_Input data:_
================

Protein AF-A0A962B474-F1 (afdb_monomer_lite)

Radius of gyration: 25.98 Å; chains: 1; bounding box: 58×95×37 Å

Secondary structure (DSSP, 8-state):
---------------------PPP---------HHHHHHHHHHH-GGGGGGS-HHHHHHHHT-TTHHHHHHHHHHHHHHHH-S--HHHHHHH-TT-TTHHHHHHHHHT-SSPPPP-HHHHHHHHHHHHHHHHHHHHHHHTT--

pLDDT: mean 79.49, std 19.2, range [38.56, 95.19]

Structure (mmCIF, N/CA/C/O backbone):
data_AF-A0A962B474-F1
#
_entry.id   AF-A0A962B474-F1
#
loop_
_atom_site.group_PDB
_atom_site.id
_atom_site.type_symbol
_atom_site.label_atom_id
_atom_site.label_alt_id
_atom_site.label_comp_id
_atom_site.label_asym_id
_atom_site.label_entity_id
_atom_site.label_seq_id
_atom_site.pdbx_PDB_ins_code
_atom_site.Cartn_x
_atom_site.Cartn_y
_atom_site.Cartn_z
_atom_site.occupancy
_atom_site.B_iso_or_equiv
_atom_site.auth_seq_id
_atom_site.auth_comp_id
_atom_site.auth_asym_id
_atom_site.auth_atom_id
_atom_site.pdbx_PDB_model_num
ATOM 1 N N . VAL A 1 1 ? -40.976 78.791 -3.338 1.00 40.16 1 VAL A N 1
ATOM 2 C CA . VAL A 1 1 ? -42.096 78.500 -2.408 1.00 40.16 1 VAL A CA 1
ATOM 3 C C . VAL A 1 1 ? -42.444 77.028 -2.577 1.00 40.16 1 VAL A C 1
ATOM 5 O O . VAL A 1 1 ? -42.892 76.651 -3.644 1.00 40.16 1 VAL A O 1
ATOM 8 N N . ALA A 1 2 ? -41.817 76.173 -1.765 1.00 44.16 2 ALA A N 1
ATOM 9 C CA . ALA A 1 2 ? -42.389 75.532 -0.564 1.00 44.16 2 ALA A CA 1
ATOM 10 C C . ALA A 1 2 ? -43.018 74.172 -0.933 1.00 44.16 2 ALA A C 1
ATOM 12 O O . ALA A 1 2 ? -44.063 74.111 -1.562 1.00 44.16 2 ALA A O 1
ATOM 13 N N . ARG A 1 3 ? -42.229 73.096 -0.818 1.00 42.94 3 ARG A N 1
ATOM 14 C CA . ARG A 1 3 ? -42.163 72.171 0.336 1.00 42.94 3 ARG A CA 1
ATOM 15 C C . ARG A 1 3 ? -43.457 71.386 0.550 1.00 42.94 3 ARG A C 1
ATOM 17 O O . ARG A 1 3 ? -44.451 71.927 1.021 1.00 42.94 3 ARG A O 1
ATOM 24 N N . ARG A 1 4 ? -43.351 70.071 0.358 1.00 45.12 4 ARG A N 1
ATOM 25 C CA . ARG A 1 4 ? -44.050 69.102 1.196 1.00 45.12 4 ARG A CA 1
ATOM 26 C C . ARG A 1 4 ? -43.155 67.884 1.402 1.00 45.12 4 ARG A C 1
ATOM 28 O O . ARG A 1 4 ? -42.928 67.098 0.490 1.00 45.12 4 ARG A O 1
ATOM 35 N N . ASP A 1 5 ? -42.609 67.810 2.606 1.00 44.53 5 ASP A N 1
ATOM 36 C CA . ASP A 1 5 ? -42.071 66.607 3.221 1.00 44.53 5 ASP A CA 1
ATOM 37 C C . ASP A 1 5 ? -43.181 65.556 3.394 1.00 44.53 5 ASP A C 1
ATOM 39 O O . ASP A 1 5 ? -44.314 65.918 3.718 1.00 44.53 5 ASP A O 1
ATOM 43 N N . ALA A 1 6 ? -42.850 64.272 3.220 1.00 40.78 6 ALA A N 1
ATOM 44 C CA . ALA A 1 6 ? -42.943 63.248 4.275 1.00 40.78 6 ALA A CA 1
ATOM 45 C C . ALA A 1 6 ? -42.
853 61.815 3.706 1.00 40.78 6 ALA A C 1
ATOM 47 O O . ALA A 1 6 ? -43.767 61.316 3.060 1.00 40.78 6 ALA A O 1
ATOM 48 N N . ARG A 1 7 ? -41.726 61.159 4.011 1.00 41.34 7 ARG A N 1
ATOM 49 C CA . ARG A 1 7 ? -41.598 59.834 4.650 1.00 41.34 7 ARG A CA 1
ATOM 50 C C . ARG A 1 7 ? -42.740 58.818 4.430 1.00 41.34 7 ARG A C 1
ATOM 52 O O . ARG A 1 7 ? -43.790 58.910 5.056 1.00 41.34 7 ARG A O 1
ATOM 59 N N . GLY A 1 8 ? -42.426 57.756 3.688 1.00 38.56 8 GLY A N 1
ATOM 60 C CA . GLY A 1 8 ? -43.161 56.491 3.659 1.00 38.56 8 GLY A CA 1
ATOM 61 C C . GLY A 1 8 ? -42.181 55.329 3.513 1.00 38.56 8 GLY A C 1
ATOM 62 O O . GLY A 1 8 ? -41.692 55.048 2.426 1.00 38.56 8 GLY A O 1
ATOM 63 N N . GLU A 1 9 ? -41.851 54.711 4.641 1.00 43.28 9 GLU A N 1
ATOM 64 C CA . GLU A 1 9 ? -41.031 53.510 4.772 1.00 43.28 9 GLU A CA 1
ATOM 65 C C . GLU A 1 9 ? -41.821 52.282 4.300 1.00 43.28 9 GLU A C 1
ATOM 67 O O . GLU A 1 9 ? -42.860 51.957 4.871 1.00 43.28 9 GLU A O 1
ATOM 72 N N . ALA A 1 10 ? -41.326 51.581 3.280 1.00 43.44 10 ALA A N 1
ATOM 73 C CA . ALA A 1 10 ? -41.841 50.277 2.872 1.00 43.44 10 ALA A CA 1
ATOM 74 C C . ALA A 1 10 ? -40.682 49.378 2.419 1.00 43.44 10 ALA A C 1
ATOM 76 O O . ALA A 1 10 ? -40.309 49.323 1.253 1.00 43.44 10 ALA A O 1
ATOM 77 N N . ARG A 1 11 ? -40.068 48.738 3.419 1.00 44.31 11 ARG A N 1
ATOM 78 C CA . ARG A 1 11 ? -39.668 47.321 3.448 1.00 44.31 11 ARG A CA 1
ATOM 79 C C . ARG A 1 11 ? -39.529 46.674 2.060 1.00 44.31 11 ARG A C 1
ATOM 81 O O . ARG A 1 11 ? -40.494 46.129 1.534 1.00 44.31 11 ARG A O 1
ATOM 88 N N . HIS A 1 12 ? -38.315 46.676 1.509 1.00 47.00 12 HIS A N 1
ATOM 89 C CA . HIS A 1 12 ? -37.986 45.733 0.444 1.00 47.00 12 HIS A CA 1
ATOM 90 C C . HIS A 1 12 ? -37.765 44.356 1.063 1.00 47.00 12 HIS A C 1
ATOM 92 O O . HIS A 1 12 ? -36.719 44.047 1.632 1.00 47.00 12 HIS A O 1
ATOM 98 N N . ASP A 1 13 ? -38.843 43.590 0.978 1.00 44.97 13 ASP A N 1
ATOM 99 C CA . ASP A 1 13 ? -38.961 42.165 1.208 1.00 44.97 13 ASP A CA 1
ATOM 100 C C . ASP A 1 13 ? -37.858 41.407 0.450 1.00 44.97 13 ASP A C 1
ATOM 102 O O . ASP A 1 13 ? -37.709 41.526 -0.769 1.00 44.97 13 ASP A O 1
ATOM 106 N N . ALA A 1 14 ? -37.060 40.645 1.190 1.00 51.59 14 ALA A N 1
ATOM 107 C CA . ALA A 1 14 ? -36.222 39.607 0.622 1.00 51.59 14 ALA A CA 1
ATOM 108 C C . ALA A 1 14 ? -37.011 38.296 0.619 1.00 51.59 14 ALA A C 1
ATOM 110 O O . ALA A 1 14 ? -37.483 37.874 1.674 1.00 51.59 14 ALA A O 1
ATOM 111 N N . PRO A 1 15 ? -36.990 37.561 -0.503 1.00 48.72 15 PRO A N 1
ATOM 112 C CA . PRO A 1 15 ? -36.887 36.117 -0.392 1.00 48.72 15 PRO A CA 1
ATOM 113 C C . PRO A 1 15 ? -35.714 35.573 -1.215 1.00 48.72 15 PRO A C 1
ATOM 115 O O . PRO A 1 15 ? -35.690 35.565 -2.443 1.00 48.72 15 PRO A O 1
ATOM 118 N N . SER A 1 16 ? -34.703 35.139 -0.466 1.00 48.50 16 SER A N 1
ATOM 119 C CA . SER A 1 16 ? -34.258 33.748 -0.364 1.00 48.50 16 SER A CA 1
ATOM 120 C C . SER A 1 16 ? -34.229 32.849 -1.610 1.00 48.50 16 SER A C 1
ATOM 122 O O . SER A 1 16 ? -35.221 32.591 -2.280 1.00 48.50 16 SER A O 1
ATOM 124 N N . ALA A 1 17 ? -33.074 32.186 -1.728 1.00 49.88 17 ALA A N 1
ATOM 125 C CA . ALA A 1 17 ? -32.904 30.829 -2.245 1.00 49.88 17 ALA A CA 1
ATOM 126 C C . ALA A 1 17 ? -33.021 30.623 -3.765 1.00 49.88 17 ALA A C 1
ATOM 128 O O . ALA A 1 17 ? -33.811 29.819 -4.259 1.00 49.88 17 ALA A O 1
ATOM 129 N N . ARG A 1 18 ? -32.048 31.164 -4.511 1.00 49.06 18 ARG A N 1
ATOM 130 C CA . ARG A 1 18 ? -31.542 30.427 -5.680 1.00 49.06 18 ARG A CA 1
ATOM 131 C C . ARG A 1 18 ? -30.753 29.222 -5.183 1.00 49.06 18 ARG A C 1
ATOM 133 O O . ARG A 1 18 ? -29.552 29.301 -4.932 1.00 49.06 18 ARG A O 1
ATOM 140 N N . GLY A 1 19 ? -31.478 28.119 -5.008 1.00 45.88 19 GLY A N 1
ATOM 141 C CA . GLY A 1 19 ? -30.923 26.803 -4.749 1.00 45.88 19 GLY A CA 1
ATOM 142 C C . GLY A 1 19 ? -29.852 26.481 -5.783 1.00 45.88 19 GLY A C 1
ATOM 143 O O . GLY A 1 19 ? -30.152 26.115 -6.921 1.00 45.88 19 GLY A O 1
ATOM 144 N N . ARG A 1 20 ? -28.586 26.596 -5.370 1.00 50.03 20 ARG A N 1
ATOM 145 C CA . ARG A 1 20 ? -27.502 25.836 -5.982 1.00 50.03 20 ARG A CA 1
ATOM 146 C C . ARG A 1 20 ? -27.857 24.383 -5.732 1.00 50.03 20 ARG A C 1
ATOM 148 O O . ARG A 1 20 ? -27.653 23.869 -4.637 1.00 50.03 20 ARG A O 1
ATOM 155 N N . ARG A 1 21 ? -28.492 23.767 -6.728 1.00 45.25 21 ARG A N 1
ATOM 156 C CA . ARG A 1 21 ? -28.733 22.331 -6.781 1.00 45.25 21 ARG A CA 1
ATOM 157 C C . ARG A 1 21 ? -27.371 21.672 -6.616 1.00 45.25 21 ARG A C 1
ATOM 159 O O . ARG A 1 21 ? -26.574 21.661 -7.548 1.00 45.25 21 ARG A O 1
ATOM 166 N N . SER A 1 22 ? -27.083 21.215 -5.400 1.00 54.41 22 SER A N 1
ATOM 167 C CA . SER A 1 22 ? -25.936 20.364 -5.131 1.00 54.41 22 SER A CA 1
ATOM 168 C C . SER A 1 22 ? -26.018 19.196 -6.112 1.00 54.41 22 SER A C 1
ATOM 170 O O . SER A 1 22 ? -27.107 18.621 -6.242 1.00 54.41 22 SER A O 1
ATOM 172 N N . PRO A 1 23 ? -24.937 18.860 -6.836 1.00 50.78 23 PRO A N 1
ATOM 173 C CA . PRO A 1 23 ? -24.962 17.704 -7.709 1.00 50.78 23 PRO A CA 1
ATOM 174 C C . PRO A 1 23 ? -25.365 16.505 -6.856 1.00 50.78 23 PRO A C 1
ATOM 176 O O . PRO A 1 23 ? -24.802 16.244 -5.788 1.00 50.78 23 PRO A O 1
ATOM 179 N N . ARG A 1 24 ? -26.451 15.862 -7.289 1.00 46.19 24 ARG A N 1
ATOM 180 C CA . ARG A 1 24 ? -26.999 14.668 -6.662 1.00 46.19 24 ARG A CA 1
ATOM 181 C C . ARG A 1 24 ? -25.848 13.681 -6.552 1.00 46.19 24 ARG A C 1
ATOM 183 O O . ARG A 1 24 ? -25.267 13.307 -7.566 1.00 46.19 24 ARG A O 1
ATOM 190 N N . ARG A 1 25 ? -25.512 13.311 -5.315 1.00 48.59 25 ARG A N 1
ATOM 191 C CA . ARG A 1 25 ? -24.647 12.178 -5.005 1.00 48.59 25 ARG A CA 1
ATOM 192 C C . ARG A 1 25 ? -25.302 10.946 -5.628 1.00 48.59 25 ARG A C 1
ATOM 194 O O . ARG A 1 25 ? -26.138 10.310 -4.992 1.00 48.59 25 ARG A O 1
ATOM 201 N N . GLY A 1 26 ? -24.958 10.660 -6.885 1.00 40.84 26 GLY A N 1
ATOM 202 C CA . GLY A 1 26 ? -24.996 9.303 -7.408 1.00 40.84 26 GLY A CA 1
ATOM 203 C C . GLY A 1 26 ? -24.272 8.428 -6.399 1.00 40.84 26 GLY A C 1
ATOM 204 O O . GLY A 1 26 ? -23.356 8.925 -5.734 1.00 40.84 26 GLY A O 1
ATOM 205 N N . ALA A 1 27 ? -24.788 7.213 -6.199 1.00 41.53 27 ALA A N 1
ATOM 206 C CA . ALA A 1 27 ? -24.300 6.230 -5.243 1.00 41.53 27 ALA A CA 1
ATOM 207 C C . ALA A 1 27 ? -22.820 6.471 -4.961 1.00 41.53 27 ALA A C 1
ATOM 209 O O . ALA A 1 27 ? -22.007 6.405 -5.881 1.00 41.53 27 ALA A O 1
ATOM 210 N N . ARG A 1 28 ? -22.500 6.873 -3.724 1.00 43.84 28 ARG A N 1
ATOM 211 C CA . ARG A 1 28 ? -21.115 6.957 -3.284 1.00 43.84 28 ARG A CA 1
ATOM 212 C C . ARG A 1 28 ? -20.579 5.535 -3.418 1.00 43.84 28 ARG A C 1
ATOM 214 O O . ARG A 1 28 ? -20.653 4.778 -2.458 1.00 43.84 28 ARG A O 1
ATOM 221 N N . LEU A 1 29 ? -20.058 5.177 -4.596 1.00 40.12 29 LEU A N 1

================

_To do:_ Starting with the line above that holds "pLDDT: mean 79.49, std" and stopping with the line that holds "ATOM 10 C C", reproduce each line exactly, omitting all other lines.

_Answer for this exercise:_
pLDDT: mean 79.49, std 19.2, range [38.56, 95.19]

Structure (mmCIF, N/CA/C/O backbone):
data_AF-A0A962B474-F1
#
_entry.id   AF-A0A962B474-F1
#
loop_
_atom_site.group_PDB
_atom_site.id
_atom_site.type_symbol
_atom_site.label_atom_id
_atom_site.label_alt_id
_atom_site.label_comp_id
_atom_site.label_asym_id
_atom_site.label_entity_id
_atom_site.label_seq_id
_atom_site.pdbx_PDB_ins_code
_atom_site.Cartn_x
_atom_site.Cartn_y
_atom_site.Cartn_z
_atom_site.occupancy
_atom_site.B_iso_or_equiv
_atom_site.auth_seq_id
_atom_site.auth_comp_id
_atom_site.auth_asym_id
_atom_site.auth_atom_id
_atom_site.pdbx_PDB_model_num
ATOM 1 N N . VAL A 1 1 ? -40.976 78.791 -3.338 1.00 40.16 1 VAL A N 1
ATOM 2 C CA . VAL A 1 1 ? -42.096 78.500 -2.408 1.00 40.16 1 VAL A CA 1
ATOM 3 C C . VAL A 1 1 ? -42.444 77.028 -2.577 1.00 40.16 1 VAL A C 1
ATOM 5 O O . VAL A 1 1 ? -42.892 76.651 -3.644 1.00 40.16 1 VAL A O 1
ATOM 8 N N . ALA A 1 2 ? -41.817 76.173 -1.765 1.00 44.16 2 ALA A N 1
ATOM 9 C CA . ALA A 1 2 ? -42.389 75.532 -0.564 1.00 44.16 2 ALA A CA 1
ATOM 10 C C . ALA A 1 2 ? -43.018 74.172 -0.933 1.00 44.16 2 ALA A C 1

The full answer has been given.